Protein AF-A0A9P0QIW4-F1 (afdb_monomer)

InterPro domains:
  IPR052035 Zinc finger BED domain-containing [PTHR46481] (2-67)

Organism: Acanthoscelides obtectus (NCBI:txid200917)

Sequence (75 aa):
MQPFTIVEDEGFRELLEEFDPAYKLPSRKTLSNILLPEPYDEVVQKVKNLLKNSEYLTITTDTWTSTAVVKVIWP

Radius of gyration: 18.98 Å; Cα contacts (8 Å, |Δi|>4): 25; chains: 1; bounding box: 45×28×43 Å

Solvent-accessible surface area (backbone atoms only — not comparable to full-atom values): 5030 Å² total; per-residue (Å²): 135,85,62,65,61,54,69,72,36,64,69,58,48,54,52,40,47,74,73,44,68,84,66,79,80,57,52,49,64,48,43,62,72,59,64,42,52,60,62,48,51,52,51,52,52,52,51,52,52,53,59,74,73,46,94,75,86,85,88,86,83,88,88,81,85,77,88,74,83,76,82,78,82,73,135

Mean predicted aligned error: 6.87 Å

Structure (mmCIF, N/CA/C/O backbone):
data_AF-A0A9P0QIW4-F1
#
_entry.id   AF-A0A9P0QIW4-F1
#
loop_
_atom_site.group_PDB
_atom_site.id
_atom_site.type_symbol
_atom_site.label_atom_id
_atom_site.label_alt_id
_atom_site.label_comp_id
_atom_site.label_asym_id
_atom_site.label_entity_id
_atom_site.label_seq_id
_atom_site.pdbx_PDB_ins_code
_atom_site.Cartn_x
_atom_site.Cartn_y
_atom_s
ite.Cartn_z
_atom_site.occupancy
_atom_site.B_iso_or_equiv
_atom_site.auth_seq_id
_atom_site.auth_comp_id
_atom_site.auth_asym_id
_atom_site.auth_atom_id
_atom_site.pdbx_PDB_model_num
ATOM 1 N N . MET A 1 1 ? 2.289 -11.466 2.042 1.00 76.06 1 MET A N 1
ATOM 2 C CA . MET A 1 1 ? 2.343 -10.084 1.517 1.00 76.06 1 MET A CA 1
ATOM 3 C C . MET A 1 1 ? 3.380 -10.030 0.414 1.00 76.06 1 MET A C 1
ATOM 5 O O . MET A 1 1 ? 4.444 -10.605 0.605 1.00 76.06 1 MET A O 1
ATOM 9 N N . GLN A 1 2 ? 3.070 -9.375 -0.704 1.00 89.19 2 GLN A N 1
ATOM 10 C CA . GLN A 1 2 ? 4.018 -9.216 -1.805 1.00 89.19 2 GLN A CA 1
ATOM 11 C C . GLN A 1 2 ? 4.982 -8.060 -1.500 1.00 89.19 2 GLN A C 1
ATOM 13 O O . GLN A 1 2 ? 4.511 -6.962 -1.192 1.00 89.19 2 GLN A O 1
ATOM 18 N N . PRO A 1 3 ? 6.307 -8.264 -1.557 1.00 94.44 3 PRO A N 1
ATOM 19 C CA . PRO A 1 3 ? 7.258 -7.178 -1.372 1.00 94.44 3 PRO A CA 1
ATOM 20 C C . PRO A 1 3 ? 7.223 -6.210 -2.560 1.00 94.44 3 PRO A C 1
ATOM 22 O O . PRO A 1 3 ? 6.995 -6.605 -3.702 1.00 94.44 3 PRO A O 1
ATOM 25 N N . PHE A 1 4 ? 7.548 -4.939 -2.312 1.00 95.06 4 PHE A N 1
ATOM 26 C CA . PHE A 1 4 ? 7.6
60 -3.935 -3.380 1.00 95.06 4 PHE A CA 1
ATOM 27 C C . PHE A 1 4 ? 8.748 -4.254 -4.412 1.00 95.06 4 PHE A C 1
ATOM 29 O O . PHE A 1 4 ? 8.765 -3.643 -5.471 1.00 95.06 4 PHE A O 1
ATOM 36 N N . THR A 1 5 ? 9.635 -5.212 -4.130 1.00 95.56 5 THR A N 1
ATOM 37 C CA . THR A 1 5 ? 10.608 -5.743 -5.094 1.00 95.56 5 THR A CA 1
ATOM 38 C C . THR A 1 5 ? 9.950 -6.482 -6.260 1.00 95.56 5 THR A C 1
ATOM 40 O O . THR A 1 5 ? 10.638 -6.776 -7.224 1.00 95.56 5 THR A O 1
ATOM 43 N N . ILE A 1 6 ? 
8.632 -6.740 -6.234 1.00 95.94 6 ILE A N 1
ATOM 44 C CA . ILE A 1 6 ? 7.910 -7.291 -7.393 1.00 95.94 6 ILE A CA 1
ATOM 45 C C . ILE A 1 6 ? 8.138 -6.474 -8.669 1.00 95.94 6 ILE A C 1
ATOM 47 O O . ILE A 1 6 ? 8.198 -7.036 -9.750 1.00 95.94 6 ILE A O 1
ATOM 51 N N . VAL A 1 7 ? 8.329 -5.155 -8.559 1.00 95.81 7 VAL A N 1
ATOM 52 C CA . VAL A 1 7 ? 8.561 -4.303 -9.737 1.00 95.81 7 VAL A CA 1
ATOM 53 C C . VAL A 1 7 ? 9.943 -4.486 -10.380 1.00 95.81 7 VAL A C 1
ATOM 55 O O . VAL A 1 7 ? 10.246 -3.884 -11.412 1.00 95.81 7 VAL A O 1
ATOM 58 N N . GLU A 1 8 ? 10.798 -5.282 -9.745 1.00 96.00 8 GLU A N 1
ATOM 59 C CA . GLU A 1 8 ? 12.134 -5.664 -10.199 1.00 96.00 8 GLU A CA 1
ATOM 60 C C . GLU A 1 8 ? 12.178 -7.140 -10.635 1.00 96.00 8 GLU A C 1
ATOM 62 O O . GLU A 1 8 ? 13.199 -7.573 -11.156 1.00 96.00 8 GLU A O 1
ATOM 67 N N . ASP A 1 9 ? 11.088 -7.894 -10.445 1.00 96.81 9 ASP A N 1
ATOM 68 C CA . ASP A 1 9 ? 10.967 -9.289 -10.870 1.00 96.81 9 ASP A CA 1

---

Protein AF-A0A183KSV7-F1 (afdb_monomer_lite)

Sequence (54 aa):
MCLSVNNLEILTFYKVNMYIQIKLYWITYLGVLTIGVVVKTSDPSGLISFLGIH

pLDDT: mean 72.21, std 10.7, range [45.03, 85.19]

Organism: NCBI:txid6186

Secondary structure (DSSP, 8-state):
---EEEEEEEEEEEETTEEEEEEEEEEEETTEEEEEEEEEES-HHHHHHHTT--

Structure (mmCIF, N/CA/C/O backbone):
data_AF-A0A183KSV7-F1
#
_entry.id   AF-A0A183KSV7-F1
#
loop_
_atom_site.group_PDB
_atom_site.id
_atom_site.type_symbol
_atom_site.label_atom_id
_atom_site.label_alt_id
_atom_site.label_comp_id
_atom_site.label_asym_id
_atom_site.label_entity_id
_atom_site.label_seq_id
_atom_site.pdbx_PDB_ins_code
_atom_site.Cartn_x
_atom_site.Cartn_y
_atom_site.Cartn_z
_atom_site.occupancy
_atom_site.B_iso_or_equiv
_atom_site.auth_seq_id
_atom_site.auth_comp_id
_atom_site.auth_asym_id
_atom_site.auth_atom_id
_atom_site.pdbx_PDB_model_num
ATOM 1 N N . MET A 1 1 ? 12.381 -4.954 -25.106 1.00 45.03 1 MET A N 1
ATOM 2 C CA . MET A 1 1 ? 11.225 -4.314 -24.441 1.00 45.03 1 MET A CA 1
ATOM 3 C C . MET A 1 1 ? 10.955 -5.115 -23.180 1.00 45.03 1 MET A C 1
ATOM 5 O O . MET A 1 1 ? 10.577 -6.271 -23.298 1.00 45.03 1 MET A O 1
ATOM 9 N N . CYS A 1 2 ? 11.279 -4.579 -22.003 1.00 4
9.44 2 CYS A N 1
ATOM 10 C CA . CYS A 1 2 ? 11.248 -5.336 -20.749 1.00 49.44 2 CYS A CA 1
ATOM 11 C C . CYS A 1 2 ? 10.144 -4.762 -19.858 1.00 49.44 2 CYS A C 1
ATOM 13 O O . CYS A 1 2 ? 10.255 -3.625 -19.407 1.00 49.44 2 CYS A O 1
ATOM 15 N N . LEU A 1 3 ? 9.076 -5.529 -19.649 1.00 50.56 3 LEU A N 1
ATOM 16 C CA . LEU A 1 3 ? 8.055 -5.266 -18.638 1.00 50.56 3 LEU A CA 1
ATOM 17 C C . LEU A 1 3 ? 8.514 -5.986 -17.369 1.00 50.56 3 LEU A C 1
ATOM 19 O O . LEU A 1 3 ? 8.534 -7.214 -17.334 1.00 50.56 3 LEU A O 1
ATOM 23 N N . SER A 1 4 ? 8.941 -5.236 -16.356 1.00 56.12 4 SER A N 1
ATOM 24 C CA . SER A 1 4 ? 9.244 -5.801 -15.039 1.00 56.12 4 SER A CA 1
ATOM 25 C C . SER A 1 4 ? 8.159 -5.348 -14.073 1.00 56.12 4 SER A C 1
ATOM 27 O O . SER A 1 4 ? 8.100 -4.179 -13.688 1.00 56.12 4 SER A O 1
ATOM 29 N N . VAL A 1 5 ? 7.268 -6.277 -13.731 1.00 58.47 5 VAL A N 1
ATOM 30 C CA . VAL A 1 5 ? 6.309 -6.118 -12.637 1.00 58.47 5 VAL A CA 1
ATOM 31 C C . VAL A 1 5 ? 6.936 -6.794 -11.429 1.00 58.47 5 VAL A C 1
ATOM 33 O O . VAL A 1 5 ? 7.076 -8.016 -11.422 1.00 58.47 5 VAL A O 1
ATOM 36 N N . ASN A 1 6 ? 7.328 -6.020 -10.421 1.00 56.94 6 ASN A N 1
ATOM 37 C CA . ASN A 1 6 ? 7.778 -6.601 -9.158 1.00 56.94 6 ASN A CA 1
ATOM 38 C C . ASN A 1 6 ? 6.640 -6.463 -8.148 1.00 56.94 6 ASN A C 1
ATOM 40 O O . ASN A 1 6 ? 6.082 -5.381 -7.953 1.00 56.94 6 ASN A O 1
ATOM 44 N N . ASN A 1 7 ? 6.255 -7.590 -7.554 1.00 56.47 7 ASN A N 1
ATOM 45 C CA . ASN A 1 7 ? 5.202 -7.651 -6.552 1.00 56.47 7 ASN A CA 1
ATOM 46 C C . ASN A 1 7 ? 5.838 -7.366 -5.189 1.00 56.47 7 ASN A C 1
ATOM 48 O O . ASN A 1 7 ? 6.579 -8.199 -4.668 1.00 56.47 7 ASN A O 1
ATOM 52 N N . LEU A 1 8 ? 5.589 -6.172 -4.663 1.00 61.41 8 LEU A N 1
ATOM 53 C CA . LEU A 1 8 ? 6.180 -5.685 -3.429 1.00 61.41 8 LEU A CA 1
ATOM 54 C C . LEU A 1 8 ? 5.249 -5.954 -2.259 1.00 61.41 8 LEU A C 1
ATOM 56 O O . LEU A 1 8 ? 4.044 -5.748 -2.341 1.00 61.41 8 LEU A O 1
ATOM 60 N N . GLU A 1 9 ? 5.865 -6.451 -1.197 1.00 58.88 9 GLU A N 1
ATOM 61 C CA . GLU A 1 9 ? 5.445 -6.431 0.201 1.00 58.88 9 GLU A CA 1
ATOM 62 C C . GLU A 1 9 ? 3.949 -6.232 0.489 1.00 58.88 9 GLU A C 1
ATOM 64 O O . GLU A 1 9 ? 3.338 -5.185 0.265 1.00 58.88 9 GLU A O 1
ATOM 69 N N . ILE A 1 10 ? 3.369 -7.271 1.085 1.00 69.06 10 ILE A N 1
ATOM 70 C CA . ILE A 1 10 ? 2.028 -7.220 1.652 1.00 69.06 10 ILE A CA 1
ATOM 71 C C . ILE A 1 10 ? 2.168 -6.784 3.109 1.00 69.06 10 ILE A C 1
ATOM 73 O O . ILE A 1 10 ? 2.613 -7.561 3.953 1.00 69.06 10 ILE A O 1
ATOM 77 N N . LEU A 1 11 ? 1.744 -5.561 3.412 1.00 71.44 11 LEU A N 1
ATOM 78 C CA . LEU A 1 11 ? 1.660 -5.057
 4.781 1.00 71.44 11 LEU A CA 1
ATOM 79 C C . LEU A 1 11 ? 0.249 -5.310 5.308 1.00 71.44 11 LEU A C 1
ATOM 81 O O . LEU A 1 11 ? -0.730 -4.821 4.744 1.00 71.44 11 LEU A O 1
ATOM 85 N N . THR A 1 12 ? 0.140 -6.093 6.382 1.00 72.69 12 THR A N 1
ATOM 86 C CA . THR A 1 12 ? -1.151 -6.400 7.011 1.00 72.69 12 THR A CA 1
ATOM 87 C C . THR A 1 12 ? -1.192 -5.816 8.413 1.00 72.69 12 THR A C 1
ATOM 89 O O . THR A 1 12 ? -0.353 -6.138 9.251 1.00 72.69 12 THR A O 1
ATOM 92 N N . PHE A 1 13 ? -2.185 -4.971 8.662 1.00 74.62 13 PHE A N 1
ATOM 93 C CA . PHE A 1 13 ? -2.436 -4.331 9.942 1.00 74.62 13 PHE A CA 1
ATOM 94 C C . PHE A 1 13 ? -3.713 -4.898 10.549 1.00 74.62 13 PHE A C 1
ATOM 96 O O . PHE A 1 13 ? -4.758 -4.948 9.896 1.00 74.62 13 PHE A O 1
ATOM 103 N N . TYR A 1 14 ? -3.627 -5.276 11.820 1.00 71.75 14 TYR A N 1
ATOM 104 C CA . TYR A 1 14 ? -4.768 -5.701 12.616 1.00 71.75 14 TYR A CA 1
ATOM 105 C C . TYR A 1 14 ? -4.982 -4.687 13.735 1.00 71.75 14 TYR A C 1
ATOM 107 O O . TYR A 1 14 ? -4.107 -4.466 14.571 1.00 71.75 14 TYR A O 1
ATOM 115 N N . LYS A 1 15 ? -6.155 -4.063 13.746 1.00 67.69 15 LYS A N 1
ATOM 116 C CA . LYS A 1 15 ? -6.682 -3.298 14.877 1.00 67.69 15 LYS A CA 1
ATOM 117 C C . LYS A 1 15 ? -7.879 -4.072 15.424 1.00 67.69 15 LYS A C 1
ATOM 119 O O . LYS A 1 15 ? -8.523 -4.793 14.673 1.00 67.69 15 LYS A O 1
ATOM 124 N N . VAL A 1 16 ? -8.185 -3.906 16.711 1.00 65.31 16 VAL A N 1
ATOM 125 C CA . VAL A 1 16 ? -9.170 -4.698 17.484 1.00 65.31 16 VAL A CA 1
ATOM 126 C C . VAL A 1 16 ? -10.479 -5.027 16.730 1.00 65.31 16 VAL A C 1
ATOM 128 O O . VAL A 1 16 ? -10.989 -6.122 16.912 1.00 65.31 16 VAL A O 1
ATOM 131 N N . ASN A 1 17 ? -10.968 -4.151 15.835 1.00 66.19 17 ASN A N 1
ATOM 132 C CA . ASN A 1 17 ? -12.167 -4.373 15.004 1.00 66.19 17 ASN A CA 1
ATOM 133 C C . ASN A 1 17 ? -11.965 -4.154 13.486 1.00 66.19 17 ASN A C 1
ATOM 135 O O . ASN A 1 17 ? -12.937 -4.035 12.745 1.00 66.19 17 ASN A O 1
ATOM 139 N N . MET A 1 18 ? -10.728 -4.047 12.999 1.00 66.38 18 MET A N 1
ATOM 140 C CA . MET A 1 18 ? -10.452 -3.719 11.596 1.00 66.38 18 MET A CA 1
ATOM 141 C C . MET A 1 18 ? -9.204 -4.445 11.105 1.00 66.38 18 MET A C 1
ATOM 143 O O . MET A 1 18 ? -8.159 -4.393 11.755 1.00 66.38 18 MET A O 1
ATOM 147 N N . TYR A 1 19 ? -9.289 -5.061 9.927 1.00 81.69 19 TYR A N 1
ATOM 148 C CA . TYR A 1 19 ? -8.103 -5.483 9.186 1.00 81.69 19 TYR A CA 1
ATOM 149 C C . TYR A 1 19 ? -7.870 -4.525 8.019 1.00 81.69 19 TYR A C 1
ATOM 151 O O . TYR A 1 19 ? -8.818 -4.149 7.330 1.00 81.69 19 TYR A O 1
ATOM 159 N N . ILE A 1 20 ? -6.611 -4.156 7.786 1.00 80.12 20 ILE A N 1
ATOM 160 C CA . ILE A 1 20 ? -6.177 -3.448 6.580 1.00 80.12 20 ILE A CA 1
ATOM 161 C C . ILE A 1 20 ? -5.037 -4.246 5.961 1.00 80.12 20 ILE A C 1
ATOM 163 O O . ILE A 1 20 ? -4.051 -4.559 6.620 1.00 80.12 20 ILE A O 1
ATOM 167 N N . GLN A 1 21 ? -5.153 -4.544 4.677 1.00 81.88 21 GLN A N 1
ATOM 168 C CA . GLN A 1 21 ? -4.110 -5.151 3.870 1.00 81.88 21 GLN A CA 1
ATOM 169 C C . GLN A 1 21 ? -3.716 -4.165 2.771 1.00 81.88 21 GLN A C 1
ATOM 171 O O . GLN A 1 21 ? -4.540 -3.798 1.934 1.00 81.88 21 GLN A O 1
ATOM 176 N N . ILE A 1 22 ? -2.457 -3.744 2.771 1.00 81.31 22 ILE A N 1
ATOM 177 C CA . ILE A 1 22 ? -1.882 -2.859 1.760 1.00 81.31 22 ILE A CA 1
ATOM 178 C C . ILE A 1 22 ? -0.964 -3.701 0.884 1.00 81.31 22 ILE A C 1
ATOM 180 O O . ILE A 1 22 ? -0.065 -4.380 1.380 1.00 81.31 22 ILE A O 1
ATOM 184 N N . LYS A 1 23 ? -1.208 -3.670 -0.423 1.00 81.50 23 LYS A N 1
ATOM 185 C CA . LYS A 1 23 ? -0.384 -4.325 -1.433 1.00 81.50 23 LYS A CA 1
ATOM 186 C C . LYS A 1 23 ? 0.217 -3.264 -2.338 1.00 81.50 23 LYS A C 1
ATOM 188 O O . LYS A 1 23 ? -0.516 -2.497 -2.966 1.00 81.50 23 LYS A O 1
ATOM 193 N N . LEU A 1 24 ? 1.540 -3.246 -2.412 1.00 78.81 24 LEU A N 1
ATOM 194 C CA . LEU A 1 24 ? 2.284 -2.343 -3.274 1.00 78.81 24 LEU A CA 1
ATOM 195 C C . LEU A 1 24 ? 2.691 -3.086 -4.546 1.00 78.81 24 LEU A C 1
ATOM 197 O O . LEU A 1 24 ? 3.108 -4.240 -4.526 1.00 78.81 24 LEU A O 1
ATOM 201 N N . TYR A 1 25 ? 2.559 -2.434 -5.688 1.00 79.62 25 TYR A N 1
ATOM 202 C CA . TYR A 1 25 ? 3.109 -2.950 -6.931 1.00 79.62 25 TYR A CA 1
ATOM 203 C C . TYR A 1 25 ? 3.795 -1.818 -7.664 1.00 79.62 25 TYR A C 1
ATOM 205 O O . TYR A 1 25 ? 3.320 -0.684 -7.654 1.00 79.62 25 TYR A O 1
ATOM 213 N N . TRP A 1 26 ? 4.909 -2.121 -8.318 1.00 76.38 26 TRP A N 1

**What to work on**.
Every line from the line containing "ATOM 70 C CA" through the line containing "ATOM 93 C CA" in the records above must be retyped exactly. Leave out the rest.

**Result**.
ATOM 70 C CA . ILE A 1 10 ? 2.028 -7.220 1.652 1.00 69.06 10 ILE A CA 1
ATOM 71 C C . ILE A 1 10 ? 2.168 -6.784 3.109 1.00 69.06 10 ILE A C 1
ATOM 73 O O . ILE A 1 10 ? 2.613 -7.561 3.953 1.00 69.06 10 ILE A O 1
ATOM 77 N N . LEU A 1 11 ? 1.744 -5.561 3.412 1.00 71.44 11 LEU A N 1
ATOM 78 C CA . LEU A 1 11 ? 1.660 -5.057
 4.781 1.00 71.44 11 LEU A CA 1
ATOM 79 C C . LEU A 1 11 ? 0.249 -5.310 5.308 1.00 71.44 11 LEU A C 1
ATOM 81 O O . LEU A 1 11 ? -0.730 -4.821 4.744 1.00 71.44 11 LEU A O 1
ATOM 85 N N . THR A 1 12 ? 0.140 -6.093 6.382 1.00 72.69 12 THR A N 1
ATOM 86 C CA . THR A 1 12 ? -1.151 -6.400 7.011 1.00 72.69 12 THR A CA 1
ATOM 87 C C . THR A 1 12 ? -1.192 -5.816 8.413 1.00 72.69 12 THR A C 1
ATOM 89 O O . THR A 1 12 ? -0.353 -6.138 9.251 1.00 72.69 12 THR A O 1
ATOM 92 N N . PHE A 1 13 ? -2.185 -4.971 8.662 1.00 74.62 13 PHE A N 1
ATOM 93 C CA . PHE A 1 13 ? -2.436 -4.331 9.942 1.00 74.62 13 PHE A CA 1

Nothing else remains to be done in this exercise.